I am using Sisser easy weed white vinyl on Gildan G500VL t shirts for a restaurant. It has been a month and they are peeling and cracking terribly. I spoke with the owner and she said they are washing them every other day, they are only giving their employees 2-3 shirts for use. 

She is also concerned that they are fading (black) as well. I believe that washing every other day is far too excessive but I have to figure out what to do.

The front logo is fine but it is the ones on the back that are peeling. I have had issues with Gildan tanks in the past where vinyl will hardly adhere to the back of the tanks. 

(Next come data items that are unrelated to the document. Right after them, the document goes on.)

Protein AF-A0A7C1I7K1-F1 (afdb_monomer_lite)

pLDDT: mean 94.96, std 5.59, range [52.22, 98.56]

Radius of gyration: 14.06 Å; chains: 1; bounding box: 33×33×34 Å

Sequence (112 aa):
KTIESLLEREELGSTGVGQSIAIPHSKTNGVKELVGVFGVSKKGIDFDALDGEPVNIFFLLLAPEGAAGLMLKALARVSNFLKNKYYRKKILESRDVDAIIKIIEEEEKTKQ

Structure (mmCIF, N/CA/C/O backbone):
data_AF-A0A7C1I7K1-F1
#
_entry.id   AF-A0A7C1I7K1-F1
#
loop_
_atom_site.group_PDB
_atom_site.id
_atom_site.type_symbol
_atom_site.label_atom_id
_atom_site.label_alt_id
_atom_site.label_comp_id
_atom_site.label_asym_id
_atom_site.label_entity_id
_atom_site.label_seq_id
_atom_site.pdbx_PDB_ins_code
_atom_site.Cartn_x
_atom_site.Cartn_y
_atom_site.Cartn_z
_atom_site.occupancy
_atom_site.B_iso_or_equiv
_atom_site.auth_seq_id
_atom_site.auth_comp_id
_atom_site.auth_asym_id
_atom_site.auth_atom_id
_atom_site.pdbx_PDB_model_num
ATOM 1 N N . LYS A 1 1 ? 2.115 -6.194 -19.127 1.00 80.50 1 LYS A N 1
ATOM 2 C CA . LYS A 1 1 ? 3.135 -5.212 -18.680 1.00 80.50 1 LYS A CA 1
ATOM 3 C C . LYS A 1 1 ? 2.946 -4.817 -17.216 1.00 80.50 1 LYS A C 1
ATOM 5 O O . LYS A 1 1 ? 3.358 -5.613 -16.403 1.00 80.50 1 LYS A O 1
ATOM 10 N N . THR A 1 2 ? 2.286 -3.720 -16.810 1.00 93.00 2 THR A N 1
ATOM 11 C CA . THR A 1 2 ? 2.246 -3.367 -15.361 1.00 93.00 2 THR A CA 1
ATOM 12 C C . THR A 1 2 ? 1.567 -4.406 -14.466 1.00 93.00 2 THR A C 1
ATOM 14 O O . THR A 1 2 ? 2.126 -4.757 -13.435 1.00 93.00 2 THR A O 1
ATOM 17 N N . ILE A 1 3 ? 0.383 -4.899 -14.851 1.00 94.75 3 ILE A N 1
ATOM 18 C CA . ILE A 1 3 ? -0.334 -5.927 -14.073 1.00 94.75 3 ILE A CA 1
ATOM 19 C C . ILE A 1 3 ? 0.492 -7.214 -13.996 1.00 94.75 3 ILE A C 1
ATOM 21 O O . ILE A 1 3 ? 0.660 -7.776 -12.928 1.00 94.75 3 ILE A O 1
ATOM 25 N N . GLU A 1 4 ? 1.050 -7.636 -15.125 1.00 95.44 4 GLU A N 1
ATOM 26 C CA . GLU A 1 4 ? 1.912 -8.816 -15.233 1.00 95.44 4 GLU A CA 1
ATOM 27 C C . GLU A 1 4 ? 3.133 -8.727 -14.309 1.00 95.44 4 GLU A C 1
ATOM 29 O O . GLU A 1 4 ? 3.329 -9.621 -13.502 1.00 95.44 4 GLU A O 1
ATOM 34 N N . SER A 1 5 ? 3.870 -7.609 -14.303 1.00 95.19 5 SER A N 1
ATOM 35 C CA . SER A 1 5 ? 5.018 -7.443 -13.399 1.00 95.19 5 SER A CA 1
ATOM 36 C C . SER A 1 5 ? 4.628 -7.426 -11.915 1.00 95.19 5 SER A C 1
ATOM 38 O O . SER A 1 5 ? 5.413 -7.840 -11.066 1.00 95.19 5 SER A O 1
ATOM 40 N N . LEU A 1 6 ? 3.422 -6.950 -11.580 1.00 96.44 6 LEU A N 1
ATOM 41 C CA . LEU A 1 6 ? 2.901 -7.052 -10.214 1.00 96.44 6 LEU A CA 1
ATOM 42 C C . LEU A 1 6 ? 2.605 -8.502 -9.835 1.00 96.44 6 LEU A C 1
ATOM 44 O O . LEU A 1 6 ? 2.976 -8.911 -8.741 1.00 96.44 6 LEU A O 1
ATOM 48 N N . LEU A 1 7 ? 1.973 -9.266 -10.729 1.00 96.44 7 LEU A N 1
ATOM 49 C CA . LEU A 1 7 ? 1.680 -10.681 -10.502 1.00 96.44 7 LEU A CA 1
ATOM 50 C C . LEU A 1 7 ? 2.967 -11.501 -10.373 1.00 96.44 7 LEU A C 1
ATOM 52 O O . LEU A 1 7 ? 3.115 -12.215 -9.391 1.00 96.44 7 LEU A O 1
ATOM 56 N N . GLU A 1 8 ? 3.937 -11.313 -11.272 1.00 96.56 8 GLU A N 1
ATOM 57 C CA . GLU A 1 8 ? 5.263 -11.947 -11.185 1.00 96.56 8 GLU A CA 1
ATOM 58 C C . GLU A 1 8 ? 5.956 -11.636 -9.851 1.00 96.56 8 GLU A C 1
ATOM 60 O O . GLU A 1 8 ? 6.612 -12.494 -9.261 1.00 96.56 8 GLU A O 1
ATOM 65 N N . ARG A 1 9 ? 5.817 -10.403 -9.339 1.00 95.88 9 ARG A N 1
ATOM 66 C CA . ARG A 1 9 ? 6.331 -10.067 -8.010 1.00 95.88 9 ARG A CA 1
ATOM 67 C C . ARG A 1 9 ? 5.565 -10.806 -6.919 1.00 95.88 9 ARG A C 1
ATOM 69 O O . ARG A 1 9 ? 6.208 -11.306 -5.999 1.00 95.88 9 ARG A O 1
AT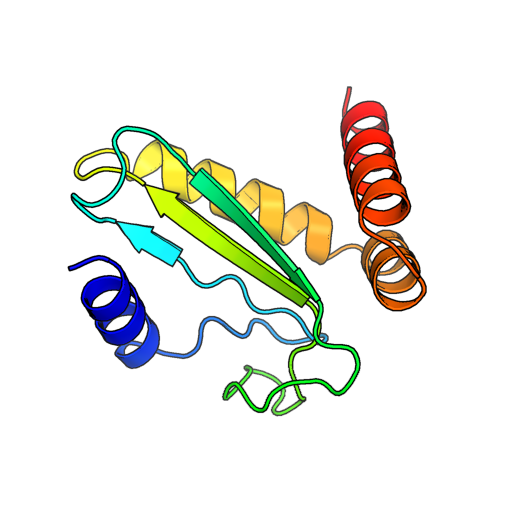OM 76 N N . GLU A 1 10 ? 4.243 -10.832 -6.974 1.00 97.44 10 GLU A N 1
ATOM 77 C CA . GLU A 1 10 ? 3.402 -11.465 -5.956 1.00 97.44 10 GLU A CA 1
ATOM 78 C C . GLU A 1 10 ? 3.636 -12.988 -5.887 1.00 97.44 10 GLU A C 1
ATOM 80 O O . GLU A 1 10 ? 3.658 -13.554 -4.798 1.00 97.44 10 GLU A O 1
ATOM 85 N N . GLU A 1 11 ? 3.948 -13.633 -7.017 1.00 96.94 11 GLU A N 1
ATOM 86 C CA . GLU A 1 11 ? 4.321 -15.057 -7.105 1.00 96.94 11 GLU A CA 1
ATOM 87 C C . GLU A 1 11 ? 5.597 -15.412 -6.323 1.00 96.94 11 GLU A C 1
ATOM 89 O O . GLU A 1 11 ? 5.749 -16.543 -5.862 1.00 96.94 11 GLU A O 1
ATOM 94 N N . LEU A 1 12 ? 6.511 -14.455 -6.114 1.00 96.69 12 LEU A N 1
ATOM 95 C CA . LEU A 1 12 ? 7.692 -14.658 -5.261 1.00 96.69 12 LEU A CA 1
ATOM 96 C C . LEU A 1 12 ? 7.336 -14.764 -3.769 1.00 96.69 12 LEU A C 1
ATOM 98 O O . LEU A 1 12 ? 8.184 -15.130 -2.953 1.00 96.69 12 LEU A O 1
ATOM 102 N N . GLY A 1 13 ? 6.111 -14.392 -3.408 1.00 96.81 13 GLY A N 1
ATOM 103 C CA . GLY A 1 13 ? 5.590 -14.384 -2.053 1.00 96.81 13 GLY A CA 1
ATOM 104 C C . GLY A 1 13 ? 4.753 -13.137 -1.797 1.00 96.81 13 GLY A C 1
ATOM 105 O O . GLY A 1 13 ? 5.128 -12.035 -2.232 1.00 96.81 13 GLY A O 1
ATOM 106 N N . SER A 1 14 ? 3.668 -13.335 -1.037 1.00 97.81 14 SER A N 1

Would the Sisser stretch vinyl work better in this application or is the excessive washing the issue?


----------



## dazzabling (Sep 21, 2011)

are the tanks 100% cotton? I don't have my catalog in front of me. 
When it comes to judging excessive use , what may be excessive to you - may not be for the customer
..especially when it comes to the food industry.


----------



## Snazzyapparel (Sep 17, 2016)

These are v-neck 100% cotton, they're washing them every other day and I don't know if its a cold, warm or hot wash and how they dry it. Everyother day seems excessive. They're just starting out and don't want to dump a lot of money into 5 shirts so they go with 2-3 per person.


----------



## GTP30 (Dec 18, 2015)

It wouldn't hurt to make sure your heat press is the correct temperature and has even heat/pressure. If those are off it could be the issue. What brand heat press do you have?


----------



## Jenitelya (Jun 29, 2010)

Also, keep in mind, who is washing them? Do they have a service? The chemicals a service uses might be more harsh to get grease smells out and what not. Granted I've never worked in a professional laundry, so I'm not sure. It's just the first thing that popped into my mind. And, I would bet they wash them in very hot water for the same reason as the grease, and germs, and they might not be separated. If since it is a small operation and the owner is washing them? Or even the employees (I don't know that unless it's visibly dirty I've known people especially waiters and waitresses that don't hardly wash their shirts as many times as they should) maybe the rules still are not being followed and that is the issue.


----------



## dazzabling (Sep 21, 2011)

I agree, use a temperature gun to make sure there isn't any cold spots. 

The instructions regarding washing techniques, is a conversation you need
to have with every customer. A disclaimer regarding care, return process,
customer provided apparel. 

I suggest you replace them use a heavier more durable vinyl. Recommend cold water (cold water detergent) and hang dry


----------



## Dekzion (May 18, 2015)

xpres have a workwear vinyl that can be washed at 80c, tumbled and ironed.
I try to use that when it's def a working trades customer


----------